**Problem to work on:** Only the lines of the data below from the one with "ATOM 29 C C" through the one with "ATOM 63 C CA" are wanted. Repeat them exactly.

== Segment start ==

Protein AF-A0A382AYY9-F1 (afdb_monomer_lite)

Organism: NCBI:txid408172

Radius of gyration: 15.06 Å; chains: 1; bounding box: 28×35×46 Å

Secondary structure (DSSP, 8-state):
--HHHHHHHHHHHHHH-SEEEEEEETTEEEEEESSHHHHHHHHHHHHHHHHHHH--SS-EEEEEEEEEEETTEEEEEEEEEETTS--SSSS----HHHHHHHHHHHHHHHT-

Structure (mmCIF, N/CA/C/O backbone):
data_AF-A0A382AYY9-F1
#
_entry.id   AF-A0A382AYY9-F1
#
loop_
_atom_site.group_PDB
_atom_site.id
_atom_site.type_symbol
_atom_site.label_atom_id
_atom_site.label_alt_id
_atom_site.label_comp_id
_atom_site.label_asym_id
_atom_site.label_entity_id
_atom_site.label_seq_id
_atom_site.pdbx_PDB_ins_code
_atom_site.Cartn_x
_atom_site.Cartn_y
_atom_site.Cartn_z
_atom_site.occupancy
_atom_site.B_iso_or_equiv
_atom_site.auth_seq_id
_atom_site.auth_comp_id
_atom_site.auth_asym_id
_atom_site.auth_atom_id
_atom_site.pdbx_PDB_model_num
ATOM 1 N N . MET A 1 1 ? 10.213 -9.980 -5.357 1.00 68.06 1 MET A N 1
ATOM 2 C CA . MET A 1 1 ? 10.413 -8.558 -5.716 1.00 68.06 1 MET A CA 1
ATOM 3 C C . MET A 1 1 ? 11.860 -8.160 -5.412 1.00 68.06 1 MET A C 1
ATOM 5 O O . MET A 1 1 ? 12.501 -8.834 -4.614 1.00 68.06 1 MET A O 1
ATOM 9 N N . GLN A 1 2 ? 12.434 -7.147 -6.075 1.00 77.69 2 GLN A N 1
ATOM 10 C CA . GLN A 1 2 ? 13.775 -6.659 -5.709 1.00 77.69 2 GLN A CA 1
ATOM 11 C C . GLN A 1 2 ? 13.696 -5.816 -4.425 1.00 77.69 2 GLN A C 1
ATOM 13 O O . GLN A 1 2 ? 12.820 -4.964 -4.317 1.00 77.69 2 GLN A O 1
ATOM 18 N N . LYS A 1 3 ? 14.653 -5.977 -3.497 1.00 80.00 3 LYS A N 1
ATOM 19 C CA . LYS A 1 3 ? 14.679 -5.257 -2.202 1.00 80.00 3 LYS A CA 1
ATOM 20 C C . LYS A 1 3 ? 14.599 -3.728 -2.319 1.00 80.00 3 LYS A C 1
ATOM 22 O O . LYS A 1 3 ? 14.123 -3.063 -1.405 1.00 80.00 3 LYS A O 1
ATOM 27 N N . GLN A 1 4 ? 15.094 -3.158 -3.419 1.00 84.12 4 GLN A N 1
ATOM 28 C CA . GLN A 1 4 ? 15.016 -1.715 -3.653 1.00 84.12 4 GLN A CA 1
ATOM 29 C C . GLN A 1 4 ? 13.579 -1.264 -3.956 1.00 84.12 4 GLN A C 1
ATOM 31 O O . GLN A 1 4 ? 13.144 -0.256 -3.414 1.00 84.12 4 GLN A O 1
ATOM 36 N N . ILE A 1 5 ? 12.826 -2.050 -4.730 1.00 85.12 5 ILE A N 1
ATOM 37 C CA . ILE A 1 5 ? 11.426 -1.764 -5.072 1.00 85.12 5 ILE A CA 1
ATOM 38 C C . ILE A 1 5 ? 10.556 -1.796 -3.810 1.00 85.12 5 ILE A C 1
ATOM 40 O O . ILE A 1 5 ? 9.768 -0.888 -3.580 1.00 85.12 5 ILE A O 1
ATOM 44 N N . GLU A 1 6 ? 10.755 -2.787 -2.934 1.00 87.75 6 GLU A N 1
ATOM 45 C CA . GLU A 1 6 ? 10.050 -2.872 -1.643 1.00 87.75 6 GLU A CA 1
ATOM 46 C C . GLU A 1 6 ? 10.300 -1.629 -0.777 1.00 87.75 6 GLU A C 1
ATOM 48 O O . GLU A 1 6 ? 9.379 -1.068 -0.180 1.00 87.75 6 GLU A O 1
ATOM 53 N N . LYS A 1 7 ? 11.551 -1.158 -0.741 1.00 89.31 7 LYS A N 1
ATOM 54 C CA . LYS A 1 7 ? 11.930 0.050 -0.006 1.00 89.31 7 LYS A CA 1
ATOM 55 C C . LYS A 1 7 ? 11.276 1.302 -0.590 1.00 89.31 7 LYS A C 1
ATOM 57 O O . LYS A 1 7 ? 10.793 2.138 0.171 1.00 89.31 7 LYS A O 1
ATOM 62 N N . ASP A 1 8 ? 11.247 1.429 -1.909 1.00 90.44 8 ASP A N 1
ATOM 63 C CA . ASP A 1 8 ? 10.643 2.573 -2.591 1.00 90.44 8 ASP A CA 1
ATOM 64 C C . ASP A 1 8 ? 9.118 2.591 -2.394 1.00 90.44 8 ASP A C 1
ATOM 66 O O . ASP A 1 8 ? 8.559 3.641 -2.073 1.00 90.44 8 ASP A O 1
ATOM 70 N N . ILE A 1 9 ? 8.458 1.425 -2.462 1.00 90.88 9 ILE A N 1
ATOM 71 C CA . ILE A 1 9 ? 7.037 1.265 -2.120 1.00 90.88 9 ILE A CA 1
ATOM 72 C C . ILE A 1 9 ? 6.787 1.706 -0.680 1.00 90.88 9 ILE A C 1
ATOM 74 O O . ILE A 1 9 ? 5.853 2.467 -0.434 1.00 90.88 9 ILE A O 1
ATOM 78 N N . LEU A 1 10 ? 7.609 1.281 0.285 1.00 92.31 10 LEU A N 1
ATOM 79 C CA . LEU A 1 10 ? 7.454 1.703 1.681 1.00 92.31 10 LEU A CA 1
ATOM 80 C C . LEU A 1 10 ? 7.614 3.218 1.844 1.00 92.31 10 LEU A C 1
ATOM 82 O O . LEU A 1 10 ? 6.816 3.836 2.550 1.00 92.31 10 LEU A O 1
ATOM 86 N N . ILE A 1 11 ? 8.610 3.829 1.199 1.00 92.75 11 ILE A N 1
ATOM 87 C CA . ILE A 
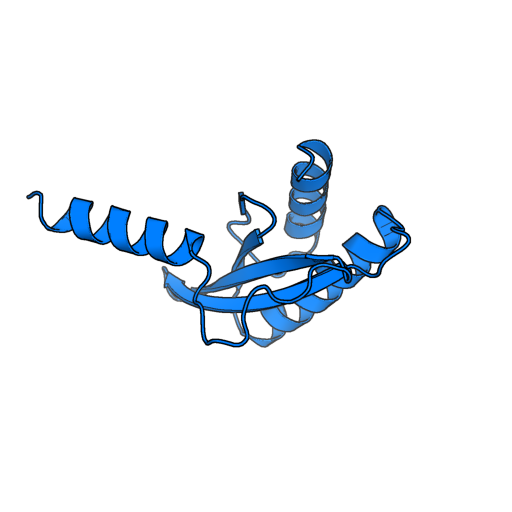1 11 ? 8.828 5.284 1.245 1.00 92.75 11 ILE A CA 1
ATOM 88 C C . ILE A 1 11 ? 7.619 6.021 0.662 1.00 92.75 11 ILE A C 1
ATOM 90 O O . ILE A 1 11 ? 7.070 6.910 1.317 1.00 92.75 11 ILE A O 1
ATOM 94 N N . PHE A 1 12 ? 7.169 5.615 -0.527 1.00 93.50 12 PHE A N 1
ATOM 95 C CA . PHE A 1 12 ? 5.972 6.150 -1.166 1.00 93.50 12 PHE A CA 1
ATOM 96 C C . PHE A 1 12 ? 4.765 6.035 -0.231 1.00 93.50 12 PHE A C 1
ATOM 98 O O . PHE A 1 12 ? 4.114 7.033 0.076 1.00 93.50 12 PHE A O 1
ATOM 105 N N . SER A 1 13 ? 4.522 4.841 0.303 1.00 93.00 13 SER A N 1
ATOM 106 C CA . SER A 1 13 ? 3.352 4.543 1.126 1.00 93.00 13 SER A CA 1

== Segment end ==

**Output for this task:**
ATOM 29 C C . GLN A 1 4 ? 13.579 -1.264 -3.956 1.00 84.12 4 GLN A C 1
ATOM 31 O O . GLN A 1 4 ? 13.144 -0.256 -3.414 1.00 84.12 4 GLN A O 1
ATOM 36 N N . ILE A 1 5 ? 12.826 -2.050 -4.730 1.00 85.12 5 ILE A N 1
ATOM 37 C CA . ILE A 1 5 ? 11.426 -1.764 -5.072 1.00 85.12 5 ILE A CA 1
ATOM 38 C C . ILE A 1 5 ? 10.556 -1.796 -3.810 1.00 85.12 5 ILE A C 1
ATOM 40 O O . ILE A 1 5 ? 9.768 -0.888 -3.580 1.00 85.12 5 ILE A O 1
ATOM 44 N N . GLU A 1 6 ? 10.755 -2.787 -2.934 1.00 87.75 6 GLU A N 1
ATOM 45 C CA . GLU A 1 6 ? 10.050 -2.872 -1.643 1.00 87.75 6 GLU A CA 1
ATOM 46 C C . GLU A 1 6 ? 10.300 -1.629 -0.777 1.00 87.75 6 GLU A C 1
ATOM 48 O O . GLU A 1 6 ? 9.379 -1.068 -0.180 1.00 87.75 6 GLU A O 1
ATOM 53 N N . LYS A 1 7 ? 11.551 -1.158 -0.741 1.00 89.31 7 LYS A N 1
ATOM 54 C CA . LYS A 1 7 ? 11.930 0.050 -0.006 1.00 89.31 7 LYS A CA 1
ATOM 55 C C . LYS A 1 7 ? 11.276 1.302 -0.590 1.00 89.31 7 LYS A C 1
ATOM 57 O O . LYS A 1 7 ? 10.793 2.138 0.171 1.00 89.31 7 LYS A O 1
ATOM 62 N N . ASP A 1 8 ? 11.247 1.429 -1.909 1.00 90.44 8 ASP A N 1
ATOM 63 C CA . ASP A 1 8 ? 10.643 2.573 -2.591 1.00 90.44 8 ASP A CA 1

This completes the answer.